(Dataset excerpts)
===
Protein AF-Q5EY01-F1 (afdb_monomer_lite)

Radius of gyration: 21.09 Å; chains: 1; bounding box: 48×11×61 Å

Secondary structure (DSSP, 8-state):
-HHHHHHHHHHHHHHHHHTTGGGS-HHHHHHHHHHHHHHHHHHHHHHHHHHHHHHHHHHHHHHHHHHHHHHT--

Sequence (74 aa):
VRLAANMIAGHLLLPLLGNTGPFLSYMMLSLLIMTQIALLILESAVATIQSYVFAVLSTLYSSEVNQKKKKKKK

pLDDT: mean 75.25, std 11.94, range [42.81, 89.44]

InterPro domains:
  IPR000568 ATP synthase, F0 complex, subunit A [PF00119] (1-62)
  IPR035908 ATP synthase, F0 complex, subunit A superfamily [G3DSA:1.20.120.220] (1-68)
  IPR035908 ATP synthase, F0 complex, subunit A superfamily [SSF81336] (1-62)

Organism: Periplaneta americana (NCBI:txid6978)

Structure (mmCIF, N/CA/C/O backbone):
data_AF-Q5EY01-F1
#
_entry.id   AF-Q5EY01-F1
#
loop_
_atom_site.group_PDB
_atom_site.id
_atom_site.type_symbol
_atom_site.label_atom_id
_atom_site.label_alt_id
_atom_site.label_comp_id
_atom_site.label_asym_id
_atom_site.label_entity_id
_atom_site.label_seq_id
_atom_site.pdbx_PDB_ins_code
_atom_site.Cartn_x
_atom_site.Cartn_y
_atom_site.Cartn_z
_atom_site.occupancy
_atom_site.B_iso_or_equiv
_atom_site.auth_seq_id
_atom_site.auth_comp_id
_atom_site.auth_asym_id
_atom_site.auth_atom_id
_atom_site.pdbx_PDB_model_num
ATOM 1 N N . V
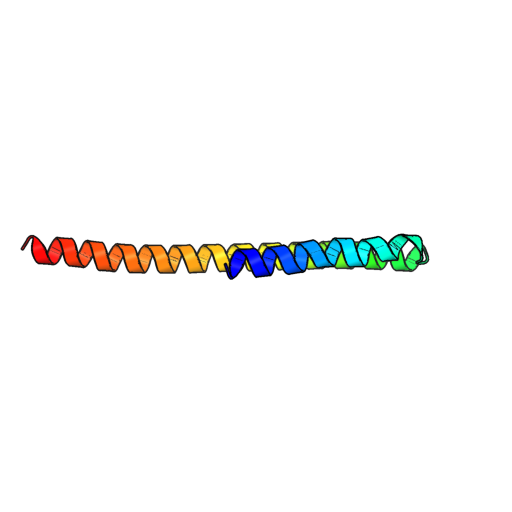AL A 1 1 ? -0.700 -4.291 13.880 1.00 58.84 1 VAL A N 1
ATOM 2 C CA . VAL A 1 1 ? 0.175 -5.259 13.171 1.00 58.84 1 VAL A CA 1
ATOM 3 C C . VAL A 1 1 ? -0.290 -5.520 11.740 1.00 58.84 1 VAL A C 1
ATOM 5 O O . VAL A 1 1 ? 0.467 -5.212 10.838 1.00 58.84 1 VAL A O 1
ATOM 8 N N . ARG A 1 2 ? -1.529 -5.980 11.500 1.00 75.38 2 ARG A N 1
ATOM 9 C CA . ARG A 1 2 ? -2.048 -6.283 10.144 1.00 75.38 2 ARG A CA 1
ATOM 10 C C . ARG A 1 2 ? -1.995 -5.107 9.151 1.00 75.38 2 ARG A C 1
ATOM 12 O O . ARG A 1 2 ? -1.550 -5.288 8.030 1.00 75.38 2 ARG A O 1
ATOM 19 N N . LEU A 1 3 ? -2.379 -3.903 9.584 1.00 68.38 3 LEU A N 1
ATOM 20 C CA . LEU A 1 3 ? -2.325 -2.703 8.736 1.00 68.38 3 LEU A CA 1
ATOM 21 C C . LEU A 1 3 ? -0.884 -2.300 8.380 1.00 68.38 3 LEU A C 1
ATOM 23 O O . LEU A 1 3 ? -0.584 -2.058 7.219 1.00 68.38 3 LEU A O 1
ATOM 27 N N . ALA A 1 4 ? 0.010 -2.297 9.372 1.00 70.38 4 ALA A N 1
ATOM 28 C CA . ALA A 1 4 ? 1.419 -1.962 9.171 1.00 70.38 4 ALA A CA 1
ATOM 29 C C . ALA A 1 4 ? 2.136 -2.984 8.272 1.00 70.38 4 ALA A C 1
ATOM 31 O O . ALA A 1 4 ? 2.902 -2.588 7.408 1.00 70.38 4 ALA A O 1
ATOM 32 N N . ALA A 1 5 ? 1.855 -4.283 8.425 1.00 75.56 5 ALA A N 1
ATOM 33 C CA . ALA A 1 5 ? 2.437 -5.322 7.576 1.00 75.56 5 ALA A CA 1
ATOM 34 C C . ALA A 1 5 ? 2.002 -5.186 6.107 1.00 75.56 5 ALA A C 1
ATOM 36 O O . ALA A 1 5 ? 2.845 -5.279 5.220 1.00 75.56 5 ALA A O 1
ATOM 37 N N . ASN A 1 6 ? 0.718 -4.902 5.855 1.00 77.62 6 ASN A N 1
ATOM 38 C CA . ASN A 1 6 ? 0.214 -4.699 4.496 1.00 77.62 6 ASN A CA 1
ATOM 39 C C . ASN A 1 6 ? 0.831 -3.453 3.836 1.00 77.62 6 ASN A C 1
ATOM 41 O O . ASN A 1 6 ? 1.210 -3.531 2.676 1.00 77.62 6 ASN A O 1
ATOM 45 N N . MET A 1 7 ? 1.001 -2.357 4.587 1.00 76.00 7 MET A N 1
ATOM 46 C CA . MET A 1 7 ? 1.628 -1.120 4.096 1.00 76.00 7 MET A CA 1
ATOM 47 C C . MET A 1 7 ? 3.147 -1.235 3.899 1.00 76.00 7 MET A C 1
ATOM 49 O O . MET A 1 7 ? 3.699 -0.614 3.001 1.00 76.00 7 MET A O 1
ATOM 53 N N . ILE A 1 8 ? 3.850 -2.017 4.726 1.00 80.62 8 ILE A N 1
ATOM 54 C CA . ILE A 1 8 ? 5.299 -2.232 4.580 1.00 80.62 8 ILE A CA 1
ATOM 55 C C . ILE A 1 8 ? 5.590 -3.178 3.407 1.00 80.62 8 ILE A C 1
ATOM 57 O O . ILE A 1 8 ? 6.573 -2.977 2.701 1.00 80.62 8 ILE A O 1
ATOM 61 N N . ALA A 1 9 ? 4.748 -4.188 3.167 1.00 81.69 9 ALA A N 1
ATOM 62 C CA . ALA A 1 9 ? 4.948 -5.148 2.083 1.00 81.69 9 ALA A CA 1
ATOM 63 C C . ALA A 1 9 ? 4.840 -4.503 0.692 1.00 81.69 9 ALA A C 1
ATOM 65 O O . ALA A 1 9 ? 5.718 -4.727 -0.141 1.00 81.69 9 ALA A O 1
ATOM 66 N N . GLY A 1 10 ? 3.809 -3.688 0.
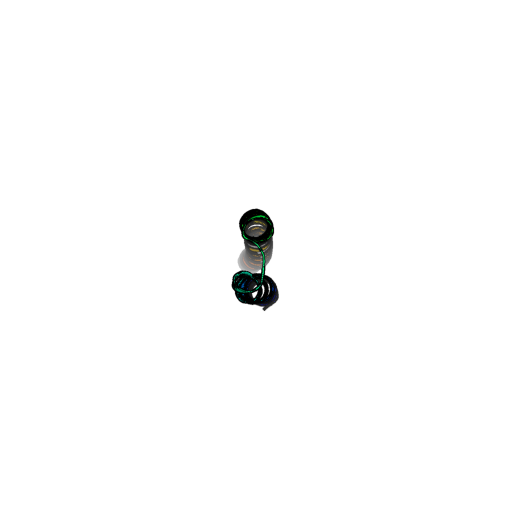439 1.00 78.44 10 GLY A N 1
ATOM 67 C CA . GLY A 1 10 ? 3.683 -2.980 -0.837 1.00 78.44 10 GLY A CA 1
ATOM 68 C
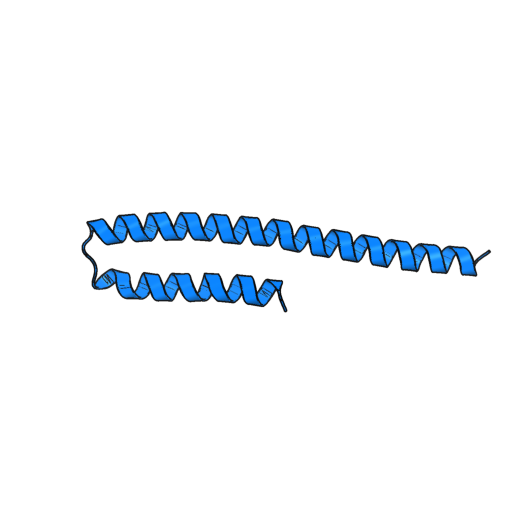 C . GLY A 1 10 ? 4.717 -1.865 -0.982 1.00 78.44 10 GLY A C 1
ATOM 69 O O . GLY A 1 10 ? 5.401 -1.798 -2.007 1.00 78.44 10 GLY A O 1
ATOM 70 N N . HIS A 1 11 ? 4.955 -1.091 0.083 1.00 81.19 11 HIS A N 1
ATOM 71 C CA . HIS A 1 11 ? 5.997 -0.065 0.082 1.00 81.19 11 HIS A CA 1
ATOM 72 C C . HIS A 1 11 ? 7.410 -0.618 -0.155 1.00 81.19 11 HIS A C 1
ATOM 74 O O . HIS A 1 11 ? 8.198 0.054 -0.805 1.00 81.19 11 HIS A O 1
ATOM 80 N N . LEU A 1 12 ? 7.751 -1.818 0.328 1.00 80.94 12 LEU A N 1
ATOM 81 C CA . LEU A 1 12 ? 9.062 -2.443 0.100 1.00 80.94 12 LEU A CA 1
ATOM 82 C C . LEU A 1 12 ? 9.170 -3.104 -1.287 1.00 80.94 12 LEU A C 1
ATOM 84 O O . LEU A 1 12 ? 10.254 -3.171 -1.865 1.00 80.94 12 LEU A O 1
ATOM 88 N N . LEU A 1 13 ? 8.047 -3.555 -1.851 1.00 79.25 13 LEU A N 1
ATOM 89 C CA . LEU A 1 13 ? 7.980 -4.181 -3.173 1.00 79.25 13 LEU A CA 1
ATOM 90 C C . LEU A 1 13 ? 8.159 -3.166 -4.317 1.00 79.25 13 LEU A C 1
ATOM 92 O O . LEU A 1 13 ? 8.824 -3.464 -5.309 1.00 79.25 13 LEU A O 1
ATOM 96 N N . LEU A 1 14 ? 7.630 -1.948 -4.166 1.00 71.62 14 LEU A N 1
ATOM 97 C CA . LEU A 1 14 ? 7.764 -0.858 -5.145 1.00 71.62 14 LEU A CA 1
ATOM 98 C C . LEU A 1 14 ? 9.230 -0.456 -5.463 1.00 71.62 14 LEU A C 1
ATOM 100 O O . LEU A 1 14 ? 9.569 -0.388 -6.648 1.00 71.62 14 LEU A O 1
ATOM 104 N N . PRO A 1 15 ? 10.129 -0.231 -4.482 1.00 71.69 15 PRO A N 1
ATOM 105 C CA . PRO A 1 15 ? 11.540 0.066 -4.723 1.00 71.69 15 PRO A CA 1
ATOM 106 C C . PRO A 1 15 ? 12.339 -1.153 -5.200 1.00 71.69 15 PRO A C 1
ATOM 108 O O . PRO A 1 15 ? 13.278 -0.974 -5.972 1.00 71.69 15 PRO A O 1
ATOM 111 N N . LEU A 1 16 ? 11.952 -2.383 -4.833 1.00 72.81 16 LEU A N 1
ATOM 112 C CA . LEU A 1 16 ? 12.550 -3.600 -5.405 1.00 72.81 16 LEU A CA 1
ATOM 113 C C . LEU A 1 16 ? 12.289 -3.699 -6.916 1.00 72.81 16 LEU A C 1
ATOM 115 O O . LEU A 1 16 ? 13.212 -3.986 -7.676 1.00 72.81 16 LEU A O 1
ATOM 119 N N . LEU A 1 17 ? 11.065 -3.392 -7.364 1.00 68.62 17 LEU A N 1
ATOM 120 C CA . LEU A 1 17 ? 10.749 -3.284 -8.792 1.00 68.62 17 LEU A CA 1
ATOM 121 C C . LEU A 1 17 ? 11.480 -2.103 -9.446 1.00 68.62 17 LEU A C 1
ATOM 123 O O . LEU A 1 17 ? 12.045 -2.249 -10.528 1.00 68.62 17 LEU A O 1
ATOM 127 N N . GLY A 1 18 ? 11.512 -0.943 -8.783 1.00 69.44 18 GLY A N 1
ATOM 128 C CA . GLY A 1 18 ? 12.205 0.253 -9.276 1.00 69.44 18 GLY A CA 1
ATOM 129 C C . GLY A 1 18 ? 13.707 0.040 -9.494 1.00 69.44 18 GLY A C 1
ATOM 130 O O . GLY A 1 18 ? 14.263 0.551 -10.464 1.00 69.44 18 GLY A O 1
ATOM 131 N N . ASN A 1 19 ? 14.351 -0.789 -8.667 1.00 70.88 19 ASN A N 1
ATOM 132 C CA . ASN A 1 19 ? 15.774 -1.116 -8.787 1.00 70.88 19 ASN A CA 1
ATOM 133 C C . ASN A 1 19 ? 16.109 -1.990 -10.016 1.00 70.88 19 ASN A C 1
ATOM 135 O O . ASN A 1 19 ? 17.270 -2.083 -10.405 1.00 70.88 19 ASN A O 1
ATOM 139 N N . THR A 1 20 ? 15.109 -2.598 -10.667 1.00 71.44 20 THR A N 1
ATOM 140 C CA . THR A 1 20 ? 15.282 -3.272 -11.973 1.00 71.44 20 THR A CA 1
ATOM 141 C C . THR A 1 20 ? 15.141 -2.318 -13.167 1.00 71.44 20 THR A C 1
ATOM 143 O O . THR A 1 20 ? 15.554 -2.653 -14.274 1.00 71.44 20 THR A O 1
ATOM 146 N N . GLY A 1 21 ? 14.638 -1.098 -12.940 1.00 67.19 21 GLY A N 1
ATOM 147 C CA . GLY A 1 21 ? 14.450 -0.052 -13.948 1.00 67.19 21 GLY A CA 1
ATOM 148 C C . GLY A 1 21 ? 15.688 0.347 -14.769 1.00 67.19 21 GLY A C 1
ATOM 149 O O . GLY A 1 21 ? 15.542 0.483 -15.981 1.00 67.19 21 GLY A O 1
ATOM 150 N N . PRO A 1 22 ? 16.903 0.499 -14.198 1.00 64.81 22 PRO A N 1
ATOM 151 C CA . PRO A 1 22 ? 18.076 0.917 -14.975 1.00 64.81 22 PRO A CA 1
ATOM 152 C C . PRO A 1 22 ? 18.596 -0.145 -15.960 1.00 64.81 22 PRO A C 1
ATOM 154 O O . PRO A 1 22 ? 19.374 0.190 -16.848 1.00 64.81 22 PRO A O 1
ATOM 157 N N . PHE A 1 23 ? 18.163 -1.405 -15.839 1.00 66.44 23 PHE A N 1
ATOM 158 C CA . PHE A 1 23 ? 18.505 -2.482 -16.780 1.00 66.44 23 PHE A CA 1
ATOM 159 C C . PHE A 1 23 ? 17.460 -2.673 -17.889 1.00 66.44 23 PHE A C 1
ATOM 161 O O . PHE A 1 23 ? 17.658 -3.490 -18.788 1.00 66.44 23 PHE A O 1
ATOM 168 N N . LEU A 1 24 ? 16.343 -1.940 -17.837 1.00 71.31 24 LEU A N 1
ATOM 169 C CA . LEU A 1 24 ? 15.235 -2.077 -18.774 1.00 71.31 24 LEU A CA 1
===
**Work item**
Copy each line of the records above that carries the word "synthase".

**Exercise response**
  IPR000568 ATP synthase, F0 complex, subunit A [PF00119] (1-62)
  IPR035908 ATP synthase, F0 complex, subunit A superfamily [G3DSA:1.20.120.220] (1-68)
  IPR035908 ATP synthase, F0 complex, subunit A superfamily [SSF81336] (1-62)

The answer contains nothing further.